_Your assignment_. Would you return, word for word, the lines of the data below from the line with "ATOM 3 C C ." through the line with "ATOM 13 O O", and no others?

....

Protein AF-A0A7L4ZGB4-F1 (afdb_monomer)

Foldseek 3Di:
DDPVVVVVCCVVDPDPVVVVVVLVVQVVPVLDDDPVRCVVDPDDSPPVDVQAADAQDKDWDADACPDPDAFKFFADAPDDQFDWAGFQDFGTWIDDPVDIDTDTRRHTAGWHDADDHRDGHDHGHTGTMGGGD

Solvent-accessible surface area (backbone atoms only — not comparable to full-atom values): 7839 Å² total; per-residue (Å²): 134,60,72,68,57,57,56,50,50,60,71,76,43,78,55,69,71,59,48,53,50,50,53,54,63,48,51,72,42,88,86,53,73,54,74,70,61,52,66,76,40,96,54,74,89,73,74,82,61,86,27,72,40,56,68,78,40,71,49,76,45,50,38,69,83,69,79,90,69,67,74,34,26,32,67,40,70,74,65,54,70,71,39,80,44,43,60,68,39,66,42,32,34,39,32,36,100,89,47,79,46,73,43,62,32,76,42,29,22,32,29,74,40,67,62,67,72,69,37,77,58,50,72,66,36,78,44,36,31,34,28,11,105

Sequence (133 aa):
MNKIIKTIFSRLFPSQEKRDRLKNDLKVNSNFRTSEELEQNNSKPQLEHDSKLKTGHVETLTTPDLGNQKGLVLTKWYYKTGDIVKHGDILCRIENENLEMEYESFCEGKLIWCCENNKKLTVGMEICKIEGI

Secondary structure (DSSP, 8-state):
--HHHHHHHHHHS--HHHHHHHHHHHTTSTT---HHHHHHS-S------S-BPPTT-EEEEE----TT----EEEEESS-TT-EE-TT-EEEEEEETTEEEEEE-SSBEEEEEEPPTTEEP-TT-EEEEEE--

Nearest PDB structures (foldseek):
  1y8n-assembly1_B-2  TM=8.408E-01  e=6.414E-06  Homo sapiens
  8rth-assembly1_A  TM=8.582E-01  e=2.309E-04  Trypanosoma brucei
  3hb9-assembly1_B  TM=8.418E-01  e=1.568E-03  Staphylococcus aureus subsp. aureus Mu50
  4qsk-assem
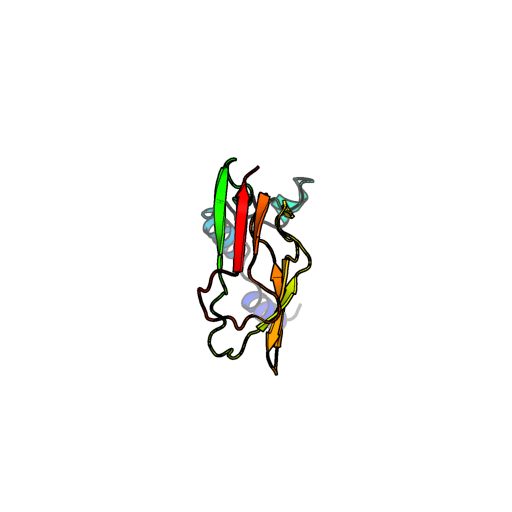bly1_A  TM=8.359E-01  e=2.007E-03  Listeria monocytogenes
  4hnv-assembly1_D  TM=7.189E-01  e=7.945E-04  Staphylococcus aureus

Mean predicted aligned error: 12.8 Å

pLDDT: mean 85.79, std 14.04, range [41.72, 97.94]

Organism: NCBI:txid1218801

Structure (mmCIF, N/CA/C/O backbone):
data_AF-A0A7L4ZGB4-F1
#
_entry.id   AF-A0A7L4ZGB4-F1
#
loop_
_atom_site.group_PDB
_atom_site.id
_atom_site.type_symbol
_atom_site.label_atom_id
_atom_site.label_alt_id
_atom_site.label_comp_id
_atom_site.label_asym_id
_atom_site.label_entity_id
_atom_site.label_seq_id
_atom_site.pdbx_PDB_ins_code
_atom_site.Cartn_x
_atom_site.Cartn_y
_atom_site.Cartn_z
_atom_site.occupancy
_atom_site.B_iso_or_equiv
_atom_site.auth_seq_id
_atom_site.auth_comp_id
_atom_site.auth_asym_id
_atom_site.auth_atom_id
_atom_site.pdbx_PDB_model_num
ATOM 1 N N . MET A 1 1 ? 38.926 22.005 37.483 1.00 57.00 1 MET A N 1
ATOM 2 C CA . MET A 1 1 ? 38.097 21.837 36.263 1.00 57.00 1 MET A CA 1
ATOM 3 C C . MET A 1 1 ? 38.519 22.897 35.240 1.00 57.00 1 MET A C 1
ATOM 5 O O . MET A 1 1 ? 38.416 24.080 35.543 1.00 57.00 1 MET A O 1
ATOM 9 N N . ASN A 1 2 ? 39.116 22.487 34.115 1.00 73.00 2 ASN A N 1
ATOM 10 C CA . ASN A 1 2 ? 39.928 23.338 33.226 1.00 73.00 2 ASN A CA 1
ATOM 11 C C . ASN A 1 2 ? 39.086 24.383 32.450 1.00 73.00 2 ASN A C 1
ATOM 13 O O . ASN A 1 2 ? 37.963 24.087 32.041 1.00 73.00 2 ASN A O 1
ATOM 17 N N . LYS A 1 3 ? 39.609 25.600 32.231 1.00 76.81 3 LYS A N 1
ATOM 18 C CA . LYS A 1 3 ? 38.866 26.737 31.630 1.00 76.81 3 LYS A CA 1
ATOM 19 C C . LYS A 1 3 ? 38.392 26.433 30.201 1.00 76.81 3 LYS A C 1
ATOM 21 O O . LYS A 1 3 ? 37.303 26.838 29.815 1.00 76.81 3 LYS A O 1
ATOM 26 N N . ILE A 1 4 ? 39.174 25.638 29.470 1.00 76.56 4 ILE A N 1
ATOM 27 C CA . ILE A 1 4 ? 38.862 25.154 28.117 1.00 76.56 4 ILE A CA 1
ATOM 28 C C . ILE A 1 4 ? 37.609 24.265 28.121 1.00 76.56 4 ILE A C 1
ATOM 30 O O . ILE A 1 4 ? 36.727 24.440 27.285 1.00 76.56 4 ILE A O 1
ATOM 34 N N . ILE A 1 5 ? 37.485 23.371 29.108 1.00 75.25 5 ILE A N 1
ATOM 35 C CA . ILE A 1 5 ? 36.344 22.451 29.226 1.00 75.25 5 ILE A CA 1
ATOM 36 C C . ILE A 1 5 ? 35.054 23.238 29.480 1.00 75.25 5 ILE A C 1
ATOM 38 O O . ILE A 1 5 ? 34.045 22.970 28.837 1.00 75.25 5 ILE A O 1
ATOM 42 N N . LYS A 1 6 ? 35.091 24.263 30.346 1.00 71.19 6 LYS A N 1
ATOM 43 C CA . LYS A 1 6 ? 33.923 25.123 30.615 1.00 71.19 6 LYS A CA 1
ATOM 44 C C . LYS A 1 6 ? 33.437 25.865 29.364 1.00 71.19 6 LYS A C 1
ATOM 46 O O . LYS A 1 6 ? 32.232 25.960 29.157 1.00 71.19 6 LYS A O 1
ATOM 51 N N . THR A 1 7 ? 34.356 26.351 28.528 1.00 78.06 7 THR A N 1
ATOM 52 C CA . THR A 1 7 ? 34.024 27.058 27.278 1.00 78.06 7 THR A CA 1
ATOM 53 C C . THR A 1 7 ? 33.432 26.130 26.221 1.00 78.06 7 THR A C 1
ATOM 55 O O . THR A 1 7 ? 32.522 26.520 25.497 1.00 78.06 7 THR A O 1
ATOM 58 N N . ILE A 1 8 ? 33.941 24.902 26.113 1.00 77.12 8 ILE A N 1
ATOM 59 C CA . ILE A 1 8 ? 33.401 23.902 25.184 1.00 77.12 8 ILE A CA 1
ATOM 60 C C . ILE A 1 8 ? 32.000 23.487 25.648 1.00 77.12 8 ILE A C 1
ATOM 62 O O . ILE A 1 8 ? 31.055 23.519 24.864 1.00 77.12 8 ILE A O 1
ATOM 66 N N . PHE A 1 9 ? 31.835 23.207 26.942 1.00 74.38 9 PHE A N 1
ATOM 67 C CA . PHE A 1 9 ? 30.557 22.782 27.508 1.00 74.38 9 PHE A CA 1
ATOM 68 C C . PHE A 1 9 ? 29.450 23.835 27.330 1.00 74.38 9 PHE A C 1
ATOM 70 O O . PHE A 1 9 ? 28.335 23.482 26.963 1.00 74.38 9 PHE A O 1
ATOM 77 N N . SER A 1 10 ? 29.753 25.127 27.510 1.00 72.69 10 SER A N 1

....

_Output of the exercise_.
ATOM 3 C C . MET A 1 1 ? 38.519 22.897 35.240 1.00 57.00 1 MET A C 1
ATOM 5 O O . MET A 1 1 ? 38.416 24.080 35.543 1.00 57.00 1 MET A O 1
ATOM 9 N N . ASN A 1 2 ? 39.116 22.487 34.115 1.00 73.00 2 ASN A N 1
ATOM 10 C CA . ASN A 1 2 ? 39.928 23.338 33.226 1.00 73.00 2 ASN A CA 1
ATOM 11 C C . ASN A 1 2 ? 39.086 24.383 32.450 1.00 73.00 2 ASN A C 1
ATOM 13 O O . ASN A 1 2 ? 37.963 24.087 32.041 1.00 73.00 2 ASN A O 1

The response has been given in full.